Il Veneto taglierà per primo il traguardo dell’autonomia differenziata, con le 23 materie previste dall’articolo 116 della Costituzione e i 9 decimi di risorse, come chiesto dal governatore Luca Zaia che vuole essere parificato de facto alla Provincia autonoma di Bolzano e non al Friuli, che invece trattiene il 76% del gettito fiscale. La proposta dell’intesa con il Veneto sarà portata in consiglio dei ministri prima del 22 ottobre: dopo la firma del premier Giuseppe Conte, saranno emanati i decreti legislativi per ogni singola funzione.

Il ministro Erika Stefani, dall’aula Magna dell’Università di Padova, lancia un messaggio molto netto al Parlamento: “Il centralismo dello Stato sarà superato con il nuovo federalismo delle Regioni. Siamo a una svolta storica. La battaglia della Lega, cavalcata prima da Bossi con la “secessione” della Padania e poi da Zaia e Maroni con il “Big Bang” del referendum sull’autonomia, arriva quindi al passaggio atteso da trent’anni: la burocrazia romana dovrà trasferire deleghe e potere alle Regioni e poi ai sindaci delle città.”

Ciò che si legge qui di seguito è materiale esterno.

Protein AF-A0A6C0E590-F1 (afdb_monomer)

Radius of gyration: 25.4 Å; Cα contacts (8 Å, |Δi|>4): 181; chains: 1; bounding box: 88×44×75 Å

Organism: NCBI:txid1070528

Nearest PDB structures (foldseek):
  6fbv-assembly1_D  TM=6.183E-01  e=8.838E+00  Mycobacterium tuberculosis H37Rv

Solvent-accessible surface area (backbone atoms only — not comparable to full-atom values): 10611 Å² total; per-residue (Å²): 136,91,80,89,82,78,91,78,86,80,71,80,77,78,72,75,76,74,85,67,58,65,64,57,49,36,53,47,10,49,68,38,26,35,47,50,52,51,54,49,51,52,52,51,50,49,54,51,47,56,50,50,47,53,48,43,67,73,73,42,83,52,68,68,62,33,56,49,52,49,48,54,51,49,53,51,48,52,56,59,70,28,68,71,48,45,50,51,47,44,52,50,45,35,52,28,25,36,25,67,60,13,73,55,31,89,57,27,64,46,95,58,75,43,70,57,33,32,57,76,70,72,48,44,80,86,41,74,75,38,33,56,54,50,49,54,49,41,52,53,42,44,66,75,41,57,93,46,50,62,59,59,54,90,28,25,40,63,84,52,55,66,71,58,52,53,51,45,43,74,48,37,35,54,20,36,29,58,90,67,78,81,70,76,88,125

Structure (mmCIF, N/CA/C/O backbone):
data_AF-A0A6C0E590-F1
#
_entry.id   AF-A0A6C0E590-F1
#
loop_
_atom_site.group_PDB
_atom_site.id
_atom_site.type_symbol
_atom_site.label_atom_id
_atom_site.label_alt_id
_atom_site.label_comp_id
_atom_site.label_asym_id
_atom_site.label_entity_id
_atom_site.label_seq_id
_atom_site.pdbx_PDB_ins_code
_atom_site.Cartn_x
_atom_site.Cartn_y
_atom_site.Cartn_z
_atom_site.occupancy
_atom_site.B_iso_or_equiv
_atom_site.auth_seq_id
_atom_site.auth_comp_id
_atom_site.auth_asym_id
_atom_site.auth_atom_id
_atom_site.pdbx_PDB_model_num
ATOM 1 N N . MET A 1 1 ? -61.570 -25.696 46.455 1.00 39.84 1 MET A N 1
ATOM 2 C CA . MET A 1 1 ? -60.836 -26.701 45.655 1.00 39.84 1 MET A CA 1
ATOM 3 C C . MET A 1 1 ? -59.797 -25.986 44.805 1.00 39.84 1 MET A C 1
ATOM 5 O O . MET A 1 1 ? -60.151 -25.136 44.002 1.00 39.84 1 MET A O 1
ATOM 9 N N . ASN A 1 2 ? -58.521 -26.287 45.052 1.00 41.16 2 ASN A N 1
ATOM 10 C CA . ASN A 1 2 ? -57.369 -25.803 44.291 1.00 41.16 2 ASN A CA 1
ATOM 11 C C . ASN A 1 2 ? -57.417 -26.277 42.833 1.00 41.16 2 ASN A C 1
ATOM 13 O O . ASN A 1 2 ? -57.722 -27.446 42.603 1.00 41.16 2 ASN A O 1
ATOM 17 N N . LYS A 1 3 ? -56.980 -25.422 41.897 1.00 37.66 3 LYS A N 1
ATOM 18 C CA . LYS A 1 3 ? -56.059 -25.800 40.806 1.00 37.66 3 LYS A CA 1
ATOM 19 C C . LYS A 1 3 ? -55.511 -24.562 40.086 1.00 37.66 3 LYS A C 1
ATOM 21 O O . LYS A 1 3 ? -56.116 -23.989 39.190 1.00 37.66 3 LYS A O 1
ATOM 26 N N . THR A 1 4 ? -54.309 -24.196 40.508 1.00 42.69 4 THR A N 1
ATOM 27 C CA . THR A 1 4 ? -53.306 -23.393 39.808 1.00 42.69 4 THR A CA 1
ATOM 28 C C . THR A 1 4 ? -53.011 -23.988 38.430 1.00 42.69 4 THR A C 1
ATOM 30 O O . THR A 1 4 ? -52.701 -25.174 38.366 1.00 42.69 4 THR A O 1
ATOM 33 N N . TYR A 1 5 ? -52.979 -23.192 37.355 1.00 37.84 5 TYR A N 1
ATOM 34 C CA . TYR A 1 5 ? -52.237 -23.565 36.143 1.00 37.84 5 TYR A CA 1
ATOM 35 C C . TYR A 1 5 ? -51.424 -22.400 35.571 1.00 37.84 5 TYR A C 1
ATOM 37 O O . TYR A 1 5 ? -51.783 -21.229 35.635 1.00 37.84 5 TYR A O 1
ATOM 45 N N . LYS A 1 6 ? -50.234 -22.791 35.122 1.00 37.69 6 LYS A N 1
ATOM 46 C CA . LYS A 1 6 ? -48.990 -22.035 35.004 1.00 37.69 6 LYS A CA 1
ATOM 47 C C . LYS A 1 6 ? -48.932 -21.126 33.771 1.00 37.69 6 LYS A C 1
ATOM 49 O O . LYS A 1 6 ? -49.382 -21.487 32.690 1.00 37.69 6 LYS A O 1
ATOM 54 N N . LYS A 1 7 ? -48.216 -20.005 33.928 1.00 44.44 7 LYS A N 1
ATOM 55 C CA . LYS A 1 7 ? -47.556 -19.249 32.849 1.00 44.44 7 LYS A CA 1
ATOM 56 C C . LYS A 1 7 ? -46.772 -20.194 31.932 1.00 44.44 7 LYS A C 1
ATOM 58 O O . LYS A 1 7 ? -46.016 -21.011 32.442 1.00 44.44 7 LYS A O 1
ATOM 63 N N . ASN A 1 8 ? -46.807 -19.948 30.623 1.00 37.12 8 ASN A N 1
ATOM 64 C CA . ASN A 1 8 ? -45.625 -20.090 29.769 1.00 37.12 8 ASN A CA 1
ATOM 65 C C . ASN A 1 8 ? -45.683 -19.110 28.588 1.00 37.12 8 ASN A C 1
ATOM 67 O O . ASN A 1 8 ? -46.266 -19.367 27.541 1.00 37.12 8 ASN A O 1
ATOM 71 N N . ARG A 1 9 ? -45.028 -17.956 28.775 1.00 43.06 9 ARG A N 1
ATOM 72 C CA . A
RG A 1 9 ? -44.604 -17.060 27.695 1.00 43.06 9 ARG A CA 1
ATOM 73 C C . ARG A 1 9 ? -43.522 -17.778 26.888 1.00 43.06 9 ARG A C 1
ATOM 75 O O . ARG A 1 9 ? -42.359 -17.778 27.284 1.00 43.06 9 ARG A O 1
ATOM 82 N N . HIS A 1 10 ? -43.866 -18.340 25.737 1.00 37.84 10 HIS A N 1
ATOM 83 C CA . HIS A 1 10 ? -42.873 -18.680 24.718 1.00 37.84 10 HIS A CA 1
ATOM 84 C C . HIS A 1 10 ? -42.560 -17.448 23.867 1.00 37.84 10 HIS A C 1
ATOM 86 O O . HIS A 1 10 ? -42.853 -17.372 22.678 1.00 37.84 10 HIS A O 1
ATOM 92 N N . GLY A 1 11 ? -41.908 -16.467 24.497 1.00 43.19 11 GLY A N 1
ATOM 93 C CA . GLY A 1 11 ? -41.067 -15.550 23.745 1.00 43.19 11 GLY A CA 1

Nessuna spaccatura nord sud, ma l’Italia non rischia di implodere, soffocata dal debito pubblico? “

“No, affatto -replica serena il ministro Erika Stefani tra gli stemmi solenni dell’aula dedicata a Galileo- All’orizzonte non vedo alcun pericolo di uno scontro tra il ricco Nord e il povero Sud, perché a chiedere l’autonomia differenziata non sono soltanto Veneto, Lombardia ed Emilia Romagna, ma ho avviato procedure analoghe anche per la Toscana che vuole di gestire i musei. E poi con l’Umbria, mentre la Liguria pretende la delega sui porti e anche le Marche premono per l’autonomia, assieme alla Puglia e al Piemonte. Persino la Basilicata si è fatta avanti. Sono certa che il Movimento 5 Stelle sarà al nostro fianco perché la devolution è scritta nel contratto di governo”.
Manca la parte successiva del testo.